The results were counter-intuitive. Increasing the cold plate thickness from 6 mm to 10 mm actually led to an *increase* in the module’s maximum temperature from just over 50°C to over 53°C. Although the coolant temperature rise was smaller for the thicker plate (0.6°C vs. 1.1°C), indicating better heat absorption, the overall cooling performance degraded. This is because, under a constant flow rate condition, increasing the channel area reduces the flow velocity, which in turn reduces the convective heat transfer coefficient. The relationship can be conceptualized by the effect on the Nusselt number in laminar flow. This demonstrates that merely increasing the cold plate thickness (and thus flow area) without proportionally increasing the pump’s flow rate is ineffective and can be detrimental to the thermal management of the EV battery pack. It also leads to increased system mass and volume, highlighting the need for holistic design optimization.
Conclusion
This study systematically investigated the impact of key parameters on the thermal performance of a liquid-cooled EV battery pack module through validated simulations. The single-cell model was first established and verified with experimental data, showing a maximum error of less than 7%. Based on this, a module-level analysis was conducted, leading to the following conclusions:
- Coolant Flow Velocity: There exists a nonlinear relationship between coolant velocity and cooling performance. Increasing the inlet flow velocity initially causes a rapid decline in both the maximum temperature and temperature difference (ΔT) within the EV battery pack. However, beyond a certain point (approximately 0.2 m/s in this study), the rate of improvement diminishes significantly. This indicates an optimal range that balances cooling performance with pump energy consumption.

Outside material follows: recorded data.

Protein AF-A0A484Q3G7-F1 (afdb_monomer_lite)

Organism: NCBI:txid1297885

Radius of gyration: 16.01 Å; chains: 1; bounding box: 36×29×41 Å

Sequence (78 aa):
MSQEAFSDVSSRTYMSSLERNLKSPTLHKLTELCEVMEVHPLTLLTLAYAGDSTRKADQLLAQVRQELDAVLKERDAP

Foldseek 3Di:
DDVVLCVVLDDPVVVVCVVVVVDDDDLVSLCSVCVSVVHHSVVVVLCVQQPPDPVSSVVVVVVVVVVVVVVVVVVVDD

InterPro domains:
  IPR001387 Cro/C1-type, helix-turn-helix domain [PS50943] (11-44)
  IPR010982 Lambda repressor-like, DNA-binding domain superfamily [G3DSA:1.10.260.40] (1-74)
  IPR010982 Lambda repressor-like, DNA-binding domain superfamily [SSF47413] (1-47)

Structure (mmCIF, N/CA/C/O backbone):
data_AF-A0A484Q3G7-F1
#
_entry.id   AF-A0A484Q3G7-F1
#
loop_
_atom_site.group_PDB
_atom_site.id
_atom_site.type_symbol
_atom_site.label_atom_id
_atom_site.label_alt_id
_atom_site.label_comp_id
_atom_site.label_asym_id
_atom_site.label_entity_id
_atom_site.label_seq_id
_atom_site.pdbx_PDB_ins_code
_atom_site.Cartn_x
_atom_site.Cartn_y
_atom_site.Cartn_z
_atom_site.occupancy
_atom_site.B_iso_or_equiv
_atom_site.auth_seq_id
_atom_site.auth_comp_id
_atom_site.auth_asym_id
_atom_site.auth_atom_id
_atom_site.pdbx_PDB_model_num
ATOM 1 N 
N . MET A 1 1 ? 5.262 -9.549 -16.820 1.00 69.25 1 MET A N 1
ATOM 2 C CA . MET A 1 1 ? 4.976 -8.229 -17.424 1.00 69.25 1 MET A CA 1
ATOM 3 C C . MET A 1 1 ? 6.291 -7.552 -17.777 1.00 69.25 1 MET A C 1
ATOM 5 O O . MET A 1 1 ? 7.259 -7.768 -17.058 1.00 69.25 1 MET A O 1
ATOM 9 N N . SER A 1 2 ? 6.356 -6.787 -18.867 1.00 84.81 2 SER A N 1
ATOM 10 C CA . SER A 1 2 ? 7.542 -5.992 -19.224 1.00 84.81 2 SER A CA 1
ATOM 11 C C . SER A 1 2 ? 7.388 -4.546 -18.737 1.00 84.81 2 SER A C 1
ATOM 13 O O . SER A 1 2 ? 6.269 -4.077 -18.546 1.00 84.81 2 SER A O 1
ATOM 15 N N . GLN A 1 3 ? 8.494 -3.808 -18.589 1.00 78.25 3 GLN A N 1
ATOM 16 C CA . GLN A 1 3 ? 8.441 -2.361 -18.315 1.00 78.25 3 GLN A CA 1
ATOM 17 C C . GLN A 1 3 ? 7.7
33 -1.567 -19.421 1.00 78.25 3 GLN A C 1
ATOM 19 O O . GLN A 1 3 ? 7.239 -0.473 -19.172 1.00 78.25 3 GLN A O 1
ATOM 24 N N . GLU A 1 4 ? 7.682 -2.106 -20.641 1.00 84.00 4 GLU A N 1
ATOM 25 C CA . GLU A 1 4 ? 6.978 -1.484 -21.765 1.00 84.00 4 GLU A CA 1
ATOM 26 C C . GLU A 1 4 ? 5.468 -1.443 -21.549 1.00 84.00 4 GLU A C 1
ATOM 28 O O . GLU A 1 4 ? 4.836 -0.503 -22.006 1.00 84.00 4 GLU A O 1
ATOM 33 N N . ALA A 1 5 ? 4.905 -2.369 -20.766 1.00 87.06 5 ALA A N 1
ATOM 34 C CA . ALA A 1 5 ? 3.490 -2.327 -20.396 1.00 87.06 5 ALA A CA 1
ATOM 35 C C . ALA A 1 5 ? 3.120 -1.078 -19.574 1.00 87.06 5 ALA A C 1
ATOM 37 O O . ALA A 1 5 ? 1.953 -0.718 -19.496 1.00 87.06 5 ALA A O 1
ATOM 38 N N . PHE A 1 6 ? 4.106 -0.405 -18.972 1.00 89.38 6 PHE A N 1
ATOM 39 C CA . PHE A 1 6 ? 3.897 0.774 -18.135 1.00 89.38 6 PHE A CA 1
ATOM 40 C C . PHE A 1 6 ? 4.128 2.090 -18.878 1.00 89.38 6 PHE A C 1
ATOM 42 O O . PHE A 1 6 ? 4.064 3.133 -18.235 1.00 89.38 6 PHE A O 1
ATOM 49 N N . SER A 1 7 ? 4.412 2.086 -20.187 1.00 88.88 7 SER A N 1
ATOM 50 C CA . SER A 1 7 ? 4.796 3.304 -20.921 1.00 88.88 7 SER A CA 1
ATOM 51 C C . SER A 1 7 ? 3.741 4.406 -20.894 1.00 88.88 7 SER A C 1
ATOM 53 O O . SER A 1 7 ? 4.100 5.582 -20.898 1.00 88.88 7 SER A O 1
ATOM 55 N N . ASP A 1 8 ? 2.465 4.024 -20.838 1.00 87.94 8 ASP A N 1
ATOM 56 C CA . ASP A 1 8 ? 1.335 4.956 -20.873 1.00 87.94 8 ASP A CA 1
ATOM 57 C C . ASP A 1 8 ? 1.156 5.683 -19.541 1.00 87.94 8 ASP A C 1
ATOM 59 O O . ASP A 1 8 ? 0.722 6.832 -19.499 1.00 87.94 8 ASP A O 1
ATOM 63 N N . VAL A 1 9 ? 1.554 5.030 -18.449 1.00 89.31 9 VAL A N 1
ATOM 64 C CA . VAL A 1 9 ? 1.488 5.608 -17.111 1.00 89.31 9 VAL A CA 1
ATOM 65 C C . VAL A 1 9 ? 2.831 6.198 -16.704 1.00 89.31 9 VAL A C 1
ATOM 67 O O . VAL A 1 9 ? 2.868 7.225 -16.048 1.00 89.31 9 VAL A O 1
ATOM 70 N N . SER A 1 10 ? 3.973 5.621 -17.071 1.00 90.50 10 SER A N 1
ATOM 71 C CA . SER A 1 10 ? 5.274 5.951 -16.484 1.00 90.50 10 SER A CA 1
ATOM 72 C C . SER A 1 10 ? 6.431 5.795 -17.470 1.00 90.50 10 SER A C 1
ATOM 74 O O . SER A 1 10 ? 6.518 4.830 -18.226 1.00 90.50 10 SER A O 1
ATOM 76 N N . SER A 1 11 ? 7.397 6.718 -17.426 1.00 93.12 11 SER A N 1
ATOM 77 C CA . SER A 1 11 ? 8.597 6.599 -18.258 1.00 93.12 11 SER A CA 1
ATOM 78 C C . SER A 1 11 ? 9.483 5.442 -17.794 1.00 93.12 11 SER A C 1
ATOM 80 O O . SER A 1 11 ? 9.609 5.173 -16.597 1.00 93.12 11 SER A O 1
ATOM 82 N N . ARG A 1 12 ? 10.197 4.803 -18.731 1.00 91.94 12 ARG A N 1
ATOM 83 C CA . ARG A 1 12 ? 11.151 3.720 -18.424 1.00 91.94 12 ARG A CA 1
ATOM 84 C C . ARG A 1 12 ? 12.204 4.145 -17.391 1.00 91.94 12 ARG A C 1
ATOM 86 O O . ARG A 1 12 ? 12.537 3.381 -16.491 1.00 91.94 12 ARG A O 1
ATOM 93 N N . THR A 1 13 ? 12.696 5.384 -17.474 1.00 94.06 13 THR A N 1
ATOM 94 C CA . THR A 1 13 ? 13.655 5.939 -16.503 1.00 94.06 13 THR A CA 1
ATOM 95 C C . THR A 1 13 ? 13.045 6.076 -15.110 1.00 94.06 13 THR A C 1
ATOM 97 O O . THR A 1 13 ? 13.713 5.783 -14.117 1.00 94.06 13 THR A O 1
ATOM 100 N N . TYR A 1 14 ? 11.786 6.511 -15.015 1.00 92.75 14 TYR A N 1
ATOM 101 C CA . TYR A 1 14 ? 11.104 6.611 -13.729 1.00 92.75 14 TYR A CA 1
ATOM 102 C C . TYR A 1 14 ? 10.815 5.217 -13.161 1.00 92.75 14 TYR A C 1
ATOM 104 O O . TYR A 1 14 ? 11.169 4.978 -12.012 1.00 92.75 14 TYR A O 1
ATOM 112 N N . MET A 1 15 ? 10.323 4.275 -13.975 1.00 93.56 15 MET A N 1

- Coolant Inlet Temperature: The inlet temperature of the coolant is a dominant factor. Lower coolant temperatures consistently yield lower maximum temperatures and better temperature uniformity in the EV battery pack. Actively controlling this parameter is essential for managing battery temperature under high-stress conditions like high-rate discharge.
- Cold Plate Thickness / Flow Area: Under a constant coolant volumetric flow rate, simply increasing the cold plate thickness (and thus the flow channel cross-sectional area) does not improve cooling and can even worsen it due to the consequent reduction in flow velocity and convective heat transfer. This parameter must be optimized in conjunction with the flow rate and pump capability, considering the trade-offs with system weight and volume.
In summary, effective thermal management of an EV battery pack requires a integrated approach that carefully optimizes operational parameters like coolant temperature and flow velocity alongside structural design parameters. The insights from this study provide a valuable foundation for designing more efficient, safe, and durable liquid cooling systems for electric vehicles.